I completely understand how my mother felt towards my father. Even before I typed this sentence I had to pause and think about where to start on this topic. I’m angry, annoyed, and on the verge of tears. I feel like I cannot breathe in this household. I feel like I cannot breathe at school, in this town. Every little bit of happiness I get in my head is about me not being here, and not being with anyone associated with my everyday life. I cannot say that I dislike everyone in this town, then I would be lying. It is the borderline truth though, with the exception of a handful of people.

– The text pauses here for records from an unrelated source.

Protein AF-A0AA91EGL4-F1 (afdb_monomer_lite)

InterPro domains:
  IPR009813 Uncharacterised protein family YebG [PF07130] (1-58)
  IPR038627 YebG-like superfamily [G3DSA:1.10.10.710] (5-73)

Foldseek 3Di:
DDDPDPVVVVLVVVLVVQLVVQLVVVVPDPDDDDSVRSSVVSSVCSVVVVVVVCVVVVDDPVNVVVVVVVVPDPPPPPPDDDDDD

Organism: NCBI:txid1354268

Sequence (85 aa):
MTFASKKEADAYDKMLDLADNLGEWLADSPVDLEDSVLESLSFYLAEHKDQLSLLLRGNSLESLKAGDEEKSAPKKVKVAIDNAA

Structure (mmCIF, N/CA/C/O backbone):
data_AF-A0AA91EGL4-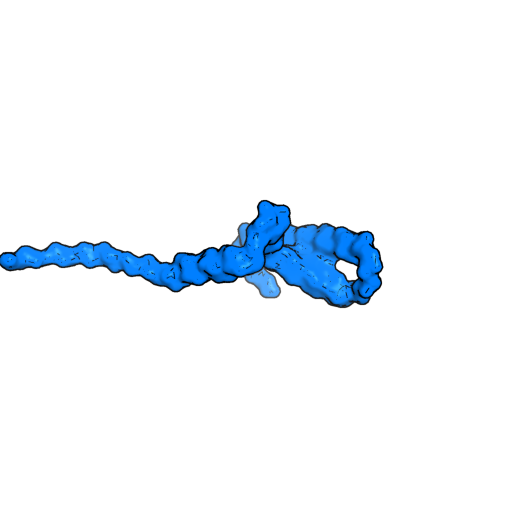F1
#
_entry.id   AF-A0AA91EGL4-F1
#
loop_
_atom_site.group_PDB
_atom_site.id
_atom_site.type_symbol
_atom_site.label_atom_id
_atom_site.label_alt_id
_atom_site.label_comp_id
_atom_site.label_asym_id
_atom_site.label_entity_id
_atom_site.label_seq_id
_atom_site.pdbx_PDB_ins_code
_atom_site.Cartn_x
_atom_site.Cartn_y
_atom_site.Cartn_z
_atom_site.occupancy
_atom_site.B_iso_or_equiv
_atom_site.auth_seq_id
_atom_site.auth_comp_id
_atom_site.auth_asym_id
_atom_site.auth_atom_id
_atom_site.pdbx_PDB_model_num
ATOM 1 N N . MET A 1 1 ? 7.458 6.936 18.172 1.00 50.19 1 MET A N 1
ATOM 2 C CA . MET A 1 1 ? 6.323 7.418 18.992 1.00 50.19 1 MET A CA 1
ATOM 3 C C . MET A 1 1 ? 5.525 6.205 19.435 1.00 50.19 1 MET A C 1
ATOM 5 O O . MET A 1 1 ? 5.337 5.310 18.628 1.00 50.19 1 MET A O 1
ATOM 9 N N . THR A 1 2 ? 5.145 6.114 20.707 1.00 54.47 2 THR A N 1
ATOM 10 C CA . THR A 1 2 ? 4.381 4.976 21.246 1.00 54.47 2 THR A CA 1
ATOM 11 C C . THR A 1 2 ? 2.912 5.101 20.841 1.00 54.47 2 THR A C 1
ATOM 13 O O . THR A 1 2 ? 2.299 6.120 21.154 1.00 54.47 2 THR A O 1
ATOM 16 N N . PHE A 1 3 ? 2.357 4.099 20.153 1.00 63.88 3 PHE A N 1
ATOM 17 C CA . PHE A 1 3 ? 0.939 4.061 19.773 1.00 63.88 3 PHE A CA 1
ATOM 18 C C . PHE A 1 3 ? 0.038 4.219 21.002 1.00 63.88 3 PHE A C 1
ATOM 20 O O . PHE A 1 3 ? 0.300 3.611 22.043 1.00 63.88 3 PHE A O 1
ATOM 27 N N . ALA A 1 4 ? -1.020 5.028 20.895 1.00 68.00 4 ALA A N 1
ATOM 28 C CA . ALA A 1 4 ? -1.913 5.292 22.022 1.00 68.00 4 ALA A CA 1
ATOM 29 C C . ALA A 1 4 ? -2.825 4.089 22.322 1.00 68.00 4 ALA A C 1
ATOM 31 O O . ALA A 1 4 ? -3.360 3.969 23.425 1.00 68.00 4 ALA A O 1
ATOM 32 N N . SER A 1 5 ? -2.975 3.160 21.368 1.00 78.25 5 SER A N 1
ATOM 33 C CA . SER A 1 5 ? -3.711 1.912 21.560 1.00 78.25 5 SER A CA 1
ATOM 34 C C . SER A 1 5 ? -3.162 0.755 20.720 1.00 78.25 5 SER A C 1
ATOM 36 O O . SER A 1 5 ? -2.581 0.950 19.655 1.00 78.25 5 SER A O 1
ATOM 38 N N . LYS A 1 6 ? -3.429 -0.481 21.166 1.00 85.75 6 LYS A N 1
ATOM 39 C CA . LYS A 1 6 ? -3.111 -1.709 20.416 1.00 85.75 6 LYS A CA 1
ATOM 40 C C . LYS A 1 6 ? -3.716 -1.709 19.006 1.00 85.75 6 LYS A C 1
ATOM 42 O O . LYS A 1 6 ? -3.084 -2.159 18.066 1.00 85.75 6 LYS A O 1
ATOM 47 N N . LYS A 1 7 ? -4.919 -1.151 18.856 1.00 87.44 7 LYS A N 1
ATOM 48 C CA . LYS A 1 7 ? -5.621 -1.079 17.570 1.00 87.44 7 LYS A CA 1
ATOM 49 C C . LYS A 1 7 ? -4.917 -0.160 16.569 1.00 87.44 7 LYS A C 1
ATOM 51 O O . LYS A 1 7 ? -4.931 -0.443 15.378 1.00 87.44 7 LYS A O 1
ATOM 56 N N . GLU A 1 8 ? -4.349 0.945 17.044 1.00 83.38 8 GLU A N 1
ATOM 57 C CA . GLU A 1 8 ? -3.566 1.853 16.201 1.00 83.38 8 GLU A CA 1
ATOM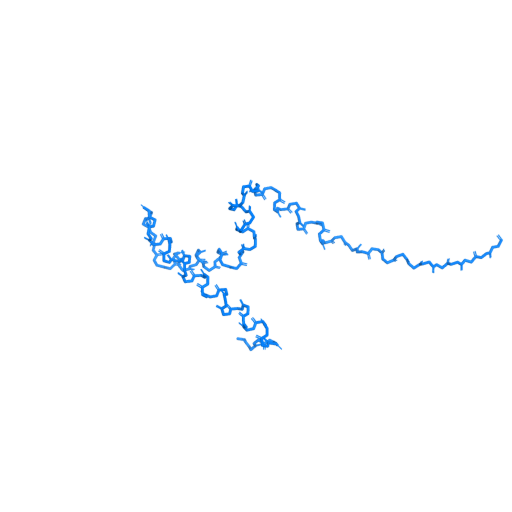 58 C C . GLU A 1 8 ? -2.241 1.220 15.788 1.00 83.38 8 GLU A C 1
ATOM 60 O O . GLU A 1 8 ? -1.860 1.356 14.631 1.00 83.38 8 GLU A O 1
ATOM 65 N N . ALA A 1 9 ? -1.597 0.472 16.690 1.00 88.44 9 ALA A N 1
ATOM 66 C CA . ALA A 1 9 ? -0.418 -0.320 16.351 1.00 88.44 9 ALA A CA 1
ATOM 67 C C . ALA A 1 9 ? -0.746 -1.362 15.267 1.00 88.44 9 ALA A C 1
ATOM 69 O O . ALA A 1 9 ? -0.131 -1.341 14.211 1.00 88.44 9 ALA A O 1
ATOM 70 N N . ASP A 1 10 ? -1.805 -2.163 15.452 1.00 90.06 10 ASP A N 1
ATOM 71 C CA . ASP A 1 10 ? -2.232 -3.164 14.461 1.00 90.06 10 ASP A CA 1
ATOM 72 C C . ASP A 1 10 ? -2.587 -2.532 13.094 1.00 90.06 10 ASP A C 1
ATOM 74 O O . ASP A 1 10 ? -2.462 -3.167 12.047 1.00 90.06 10 ASP A O 1
ATOM 78 N N . ALA A 1 11 ? -3.108 -1.300 13.085 1.00 89.06 11 ALA A N 1
ATOM 79 C CA . ALA A 1 11 ? -3.432 -0.579 11.855 1.00 89.06 11 ALA A CA 1
ATOM 80 C C . ALA A 1 11 ? -2.180 -0.035 11.154 1.00 89.06 11 ALA A C 1
ATOM 82 O O . ALA A 1 11 ? -2.135 -0.037 9.924 1.00 89.06 11 ALA A O 1
ATOM 83 N N . TYR A 1 12 ? -1.195 0.418 11.929 1.00 89.56 12 TYR A N 1
ATOM 84 C CA . TYR A 1 12 ? 0.094 0.865 11.421 1.00 89.56 12 TYR A CA 1
ATOM 85 C C . TYR A 1 12 ? 0.911 -0.304 10.872 1.00 89.56 12 TYR A C 1
ATOM 87 O O . TYR A 1 12 ? 1.398 -0.210 9.753 1.00 89.56 12 TYR A O 1
ATOM 95 N N . ASP A 1 13 ? 0.959 -1.433 11.581 1.00 92.31 13 ASP A N 1
ATOM 96 C CA . ASP A 1 13 ? 1.631 -2.652 11.114 1.00 92.31 13 ASP A CA 1
ATOM 97 C C . ASP A 1 13 ? 1.067 -3.094 9.756 1.00 92.31 13 ASP A C 1
ATOM 99 O O . ASP A 1 13 ? 1.805 -3.286 8.798 1.00 92.31 13 ASP A O 1
ATOM 103 N N . LYS A 1 14 ? -0.264 -3.105 9.612 1.00 93.12 14 LYS A N 1
ATOM 104 C CA . LYS A 1 14 ? -0.917 -3.409 8.326 1.00 93.12 14 LYS A CA 1
ATOM 105 C C . LYS A 1 14 ? -0.613 -2.406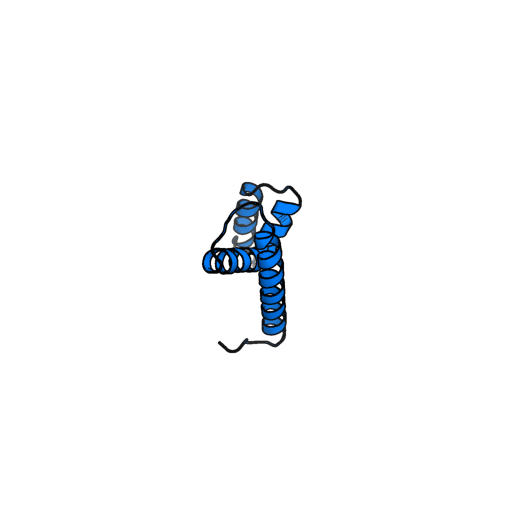 7.218 1.00 93.12 14 LYS A C 1
ATOM 107 O O . LYS A 1 14 ? -0.692 -2.756 6.044 1.00 93.12 14 LYS A O 1
ATOM 112 N N . MET A 1 15 ? -0.384 -1.143 7.566 1.00 94.25 15 MET A N 1
ATOM 113 C CA . MET A 1 15 ? 0.004 -0.126 6.593 1.00 94.25 15 MET A CA 1
ATOM 114 C C . MET A 1 15 ? 1.439 -0.365 6.122 1.00 94.25 15 MET A C 1
ATOM 116 O O . MET A 1 15 ? 1.682 -0.253 4.927 1.00 94.25 15 MET A O 1
ATOM 120 N N . LEU A 1 16 ? 2.351 -0.737 7.026 1.00 94.62 16 LEU A N 1
ATOM 121 C CA . LEU A 1 16 ? 3.717 -1.117 6.662 1.00 94.62 16 LEU A CA 1
ATOM 122 C C . LEU A 1 16 ? 3.729 -2.353 5.762 1.00 94.62 16 LEU A C 1
ATOM 124 O O . LEU A 1 16 ? 4.303 -2.293 4.682 1.00 94.62 16 LEU A O 1
ATOM 128 N N . ASP A 1 17 ? 2.989 -3.405 6.129 1.00 96.00 17 ASP A N 1
ATOM 129 C CA . ASP A 1 17 ? 2.852 -4.602 5.289 1.00 96.00 17 ASP A CA 1
ATOM 130 C C . ASP A 1 17 ? 2.332 -4.243 3.883 1.00 96.00 17 ASP A C 1
ATOM 132 O O . ASP A 1 17 ? 2.742 -4.815 2.874 1.00 96.00 17 ASP A O 1
ATOM 136 N N . LEU A 1 18 ? 1.394 -3.293 3.788 1.00 95.56 18 LEU A N 1
ATOM 137 C CA . LEU A 1 18 ? 0.878 -2.820 2.505 1.00 95.56 18 LEU A CA 1
ATOM 138 C C . LEU A 1 18 ? 1.921 -2.011 1.722 1.00 95.56 18 LEU A C 1
ATOM 140 O O . LEU A 1 18 ? 1.988 -2.165 0.504 1.00 95.56 18 LEU A O 1
ATOM 144 N N . ALA A 1 19 ? 2.704 -1.161 2.388 1.00 96.06 19 ALA A N 1
ATOM 145 C CA . ALA A 1 19 ? 3.776 -0.396 1.756 1.00 96.06 19 ALA A CA 1
ATOM 146 C C . ALA A 1 19 ? 4.821 -1.336 1.144 1.00 96.06 19 ALA A C 1
ATOM 148 O O . ALA A 1 19 ? 5.129 -1.192 -0.034 1.00 96.06 19 ALA A O 1
ATOM 149 N N . ASP A 1 20 ? 5.256 -2.360 1.878 1.00 94.88 20 ASP A N 1
ATOM 150 C CA . ASP A 1 20 ? 6.224 -3.343 1.380 1.00 94.88 20 ASP A CA 1
ATOM 151 C C . ASP A 1 20 ? 5.704 -4.050 0.116 1.00 94.88 20 ASP A C 1
ATOM 153 O O . ASP A 1 20 ? 6.364 -4.053 -0.924 1.00 94.88 20 ASP A O 1
ATOM 157 N N . ASN A 1 21 ? 4.459 -4.544 0.151 1.00 95.38 21 ASN A N 1
ATOM 158 C CA . ASN A 1 21 ? 3.828 -5.185 -1.009 1.00 95.38 21 ASN A CA 1
ATOM 159 C C . ASN A 1 21 ? 3.690 -4.237 -2.218 1.00 95.38 21 ASN A C 1
ATOM 161 O O . ASN A 1 21 ? 3.856 -4.652 -3.366 1.00 95.38 21 ASN A O 1
ATOM 165 N N . LEU A 1 22 ? 3.345 -2.966 -1.983 1.00 94.44 22 LEU A N 1
ATOM 166 C CA . LEU A 1 22 ? 3.252 -1.961 -3.046 1.00 94.44 22 LEU A CA 1
ATOM 167 C C . LEU A 1 22 ? 4.629 -1.629 -3.621 1.00 94.44 22 LEU A C 1
ATOM 169 O O . LEU A 1 22 ? 4.733 -1.409 -4.824 1.00 94.44 22 LEU A O 1
ATOM 173 N N . GLY A 1 23 ? 5.668 -1.606 -2.787 1.00 94.00 23 GLY A N 1
ATOM 174 C CA . GLY A 1 23 ? 7.048 -1.414 -3.210 1.00 94.00 23 GLY A CA 1
ATOM 175 C C . GLY A 1 23 ? 7.508 -2.527 -4.146 1.00 94.00 23 GLY A C 1
ATOM 176 O O . GLY A 1 23 ? 7.950 -2.237 -5.255 1.00 94.00 23 GLY A O 1
ATOM 177 N N . GLU A 1 24 ? 7.319 -3.789 -3.756 1.00 94.00 24 GLU A N 1
ATOM 178 C CA . GLU A 1 24 ? 7.634 -4.945 -4.608 1.00 94.00 24 GLU A CA 1
ATOM 179 C C . GLU A 1 24 ? 6.885 -4.886 -5.947 1.00 94.00 24 GLU A C 1
ATOM 181 O O . GLU A 1 24 ? 7.478 -5.054 -7.010 1.00 94.00 24 GLU A O 1
ATOM 186 N N . TRP A 1 25 ? 5.591 -4.554 -5.920 1.00 93.62 25 TRP A N 1
ATOM 187 C CA . TRP A 1 25 ? 4.801 -4.420 -7.144 1.00 93.62 25 TRP A CA 1
ATOM 188 C C . TRP A 1 25 ? 5.272 -3.270 -8.052 1.00 93.62 25 TRP A C 1
ATOM 190 O O . TRP A 1 25 ? 5.223 -3.382 -9.277 1.00 93.62 25 TRP A O 1
ATOM 200 N N . LEU A 1 26 ? 5.732 -2.158 -7.473 1.00 91.94 26 LEU A N 1
ATOM 201 C CA . LEU A 1 26 ? 6.302 -1.038 -8.226 1.00 91.94 26 LEU A CA 1
ATOM 202 C C . LEU A 1 26 ? 7.697 -1.361 -8.779 1.00 91.94 26 LEU A C 1
ATOM 204 O O . LEU A 1 26 ? 8.041 -0.858 -9.850 1.00 91.94 26 LEU A O 1
ATOM 208 N N . ALA A 1 27 ? 8.471 -2.211 -8.099 1.00 90.81 27 ALA A N 1
ATOM 209 C CA . ALA A 1 27 ? 9.772 -2.688 -8.576 1.00 90.81 27 ALA A CA 1
ATOM 210 C C . ALA A 1 27 ? 9.636 -3.533 -9.853 1.00 90.81 27 ALA A C 1
ATOM 212 O O . ALA A 1 27 ? 10.496 -3.476 -10.728 1.00 90.81 27 ALA A O 1
ATOM 213 N N . ASP A 1 28 ? 8.523 -4.256 -9.994 1.00 91.69 28 ASP A N 1
ATOM 214 C CA . ASP A 1 28 ? 8.180 -5.012 -11.205 1.00 91.69 28 ASP A CA 1
ATOM 215 C C . ASP A 1 28 ? 7.722 -4.116 -12.375 1.00 91.69 28 ASP A C 1
ATOM 217 O O . ASP A 1 28 ? 7.465 -4.597 -13.486 1.00 91.69 28 ASP A O 1
ATOM 221 N N . SER A 1 29 ? 7.574 -2.807 -12.150 1.00 89.88 29 SER A N 1
ATOM 222 C CA . SER A 1 29 ? 7.146 -1.881 -13.192 1.00 89.88 29 SER A CA 1
ATOM 223 C C . SER A 1 29 ? 8.238 -1.691 -14.259 1.00 89.88 29 SER A C 1
ATOM 225 O O . SER A 1 29 ? 9.429 -1.798 -13.979 1.00 89.88 29 SER A O 1
ATOM 227 N N . PRO A 1 30 ? 7.874 -1.350 -15.510 1.00 90.75 30 PRO A N 1
ATOM 228 C CA . PRO A 1 30 ? 8.853 -1.079 -16.566 1.00 90.75 30 PRO A CA 1
ATOM 229 C C . PRO A 1 30 ? 9.606 0.250 -16.368 1.00 90.75 30 PRO A C 1
ATOM 231 O O . PRO A 1 30 ? 10.343 0.672 -17.261 1.00 90.75 30 PRO A O 1
ATOM 234 N N . VAL A 1 31 ? 9.360 0.952 -15.259 1.00 88.62 31 VAL A N 1
ATOM 235 C CA . VAL A 1 31 ? 9.948 2.249 -14.940 1.00 88.62 31 VAL A CA 1
ATOM 236 C C . VAL A 1 31 ? 11.094 2.023 -13.968 1.00 88.62 31 VAL A C 1
ATOM 238 O O . VAL A 1 31 ? 10.900 1.459 -12.898 1.00 88.62 31 VAL A O 1
ATOM 241 N N . ASP A 1 32 ? 12.275 2.504 -14.341 1.00 87.56 32 ASP A N 1
ATOM 242 C CA . ASP A 1 32 ? 13.439 2.487 -13.463 1.00 87.56 32 ASP A CA 1
ATOM 243 C C . ASP A 1 32 ? 13.251 3.544 -12.365 1.00 87.56 32 ASP A C 1
ATOM 245 O O . ASP A 1 32 ? 13.211 4.749 -12.641 1.00 87.56 32 ASP A O 1
ATOM 249 N N . LEU A 1 33 ? 13.040 3.082 -11.135 1.00 89.62 33 LEU A N 1
ATOM 250 C CA . LEU A 1 33 ? 12.839 3.911 -9.952 1.00 89.62 33 LEU A CA 1
ATOM 251 C C . LEU A 1 33 ? 13.962 3.619 -8.962 1.00 89.62 33 LEU A C 1
ATOM 253 O O . LEU A 1 33 ? 14.224 2.466 -8.638 1.00 89.62 33 LEU A O 1
ATOM 257 N N . GLU A 1 34 ? 14.596 4.668 -8.444 1.00 93.00 34 GLU A N 1
ATOM 258 C CA . GLU A 1 34 ? 15.563 4.522 -7.355 1.00 93.00 34 GLU A CA 1
ATOM 259 C C . GLU A 1 34 ? 14.874 3.993 -6.086 1.00 93.00 34 GLU A C 1
ATOM 261 O O . GLU A 1 34 ? 13.760 4.416 -5.763 1.00 93.00 34 GLU A O 1
ATOM 266 N N . ASP A 1 35 ? 15.568 3.150 -5.315 1.00 88.75 35 ASP A N 1
ATOM 267 C CA . ASP A 1 35 ? 15.032 2.506 -4.102 1.00 88.75 35 ASP A CA 1
ATOM 268 C C . ASP A 1 35 ? 14.384 3.506 -3.128 1.00 88.75 35 ASP A C 1
ATOM 270 O O . ASP A 1 35 ? 13.296 3.270 -2.608 1.00 88.75 35 ASP A O 1
ATOM 274 N N . SER A 1 36 ? 15.007 4.675 -2.937 1.00 91.69 36 SER A N 1
ATOM 275 C CA . SER A 1 36 ? 14.485 5.728 -2.049 1.00 91.69 36 SER A CA 1
ATOM 276 C C . SER A 1 36 ? 13.151 6.326 -2.520 1.00 91.69 36 SER A C 1
ATOM 278 O O . SER A 1 36 ? 12.298 6.705 -1.708 1.00 91.69 36 SER A O 1
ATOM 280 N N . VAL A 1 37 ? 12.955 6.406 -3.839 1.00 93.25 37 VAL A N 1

But at this moment it is not about them. I go off on a tangent a lot about the people here.
So back to my father. I love him. I just do not like him all the time. I do get my space here, but I don’t. He finds out things and I hate that. I have packets of sleeping pills laying around my main bedroom, and my bathroom. You know what this fucker does? Looks up the name of the pills online to see what they were. Last time I checked, as of the day before my eighteenth birthday, it was none of his damn business about the medication I take. How creepy is that.. what normal person Googles random pills laying around? Not a sane person. I see him, and I see everything I don’t want to be.
Divorced. Stuck to a computer. Completely alone with no social life.
I strive for none of that. Yet I see how I treat people, how I push them away.. and I wonder if that’ll be me. Pathetic.
I applied to another university that is about an hour and a half drive from my house. I got accepted to their Honors College. I’m pretty proud of that. I haven’t told me father, about doing neither things. I plan on driving there on the 28th of this month to talk to them about academic advising. I feel like my efforts will go to waste. I feel like I’m wasting time here.
This blog isn’t helping me vent at all.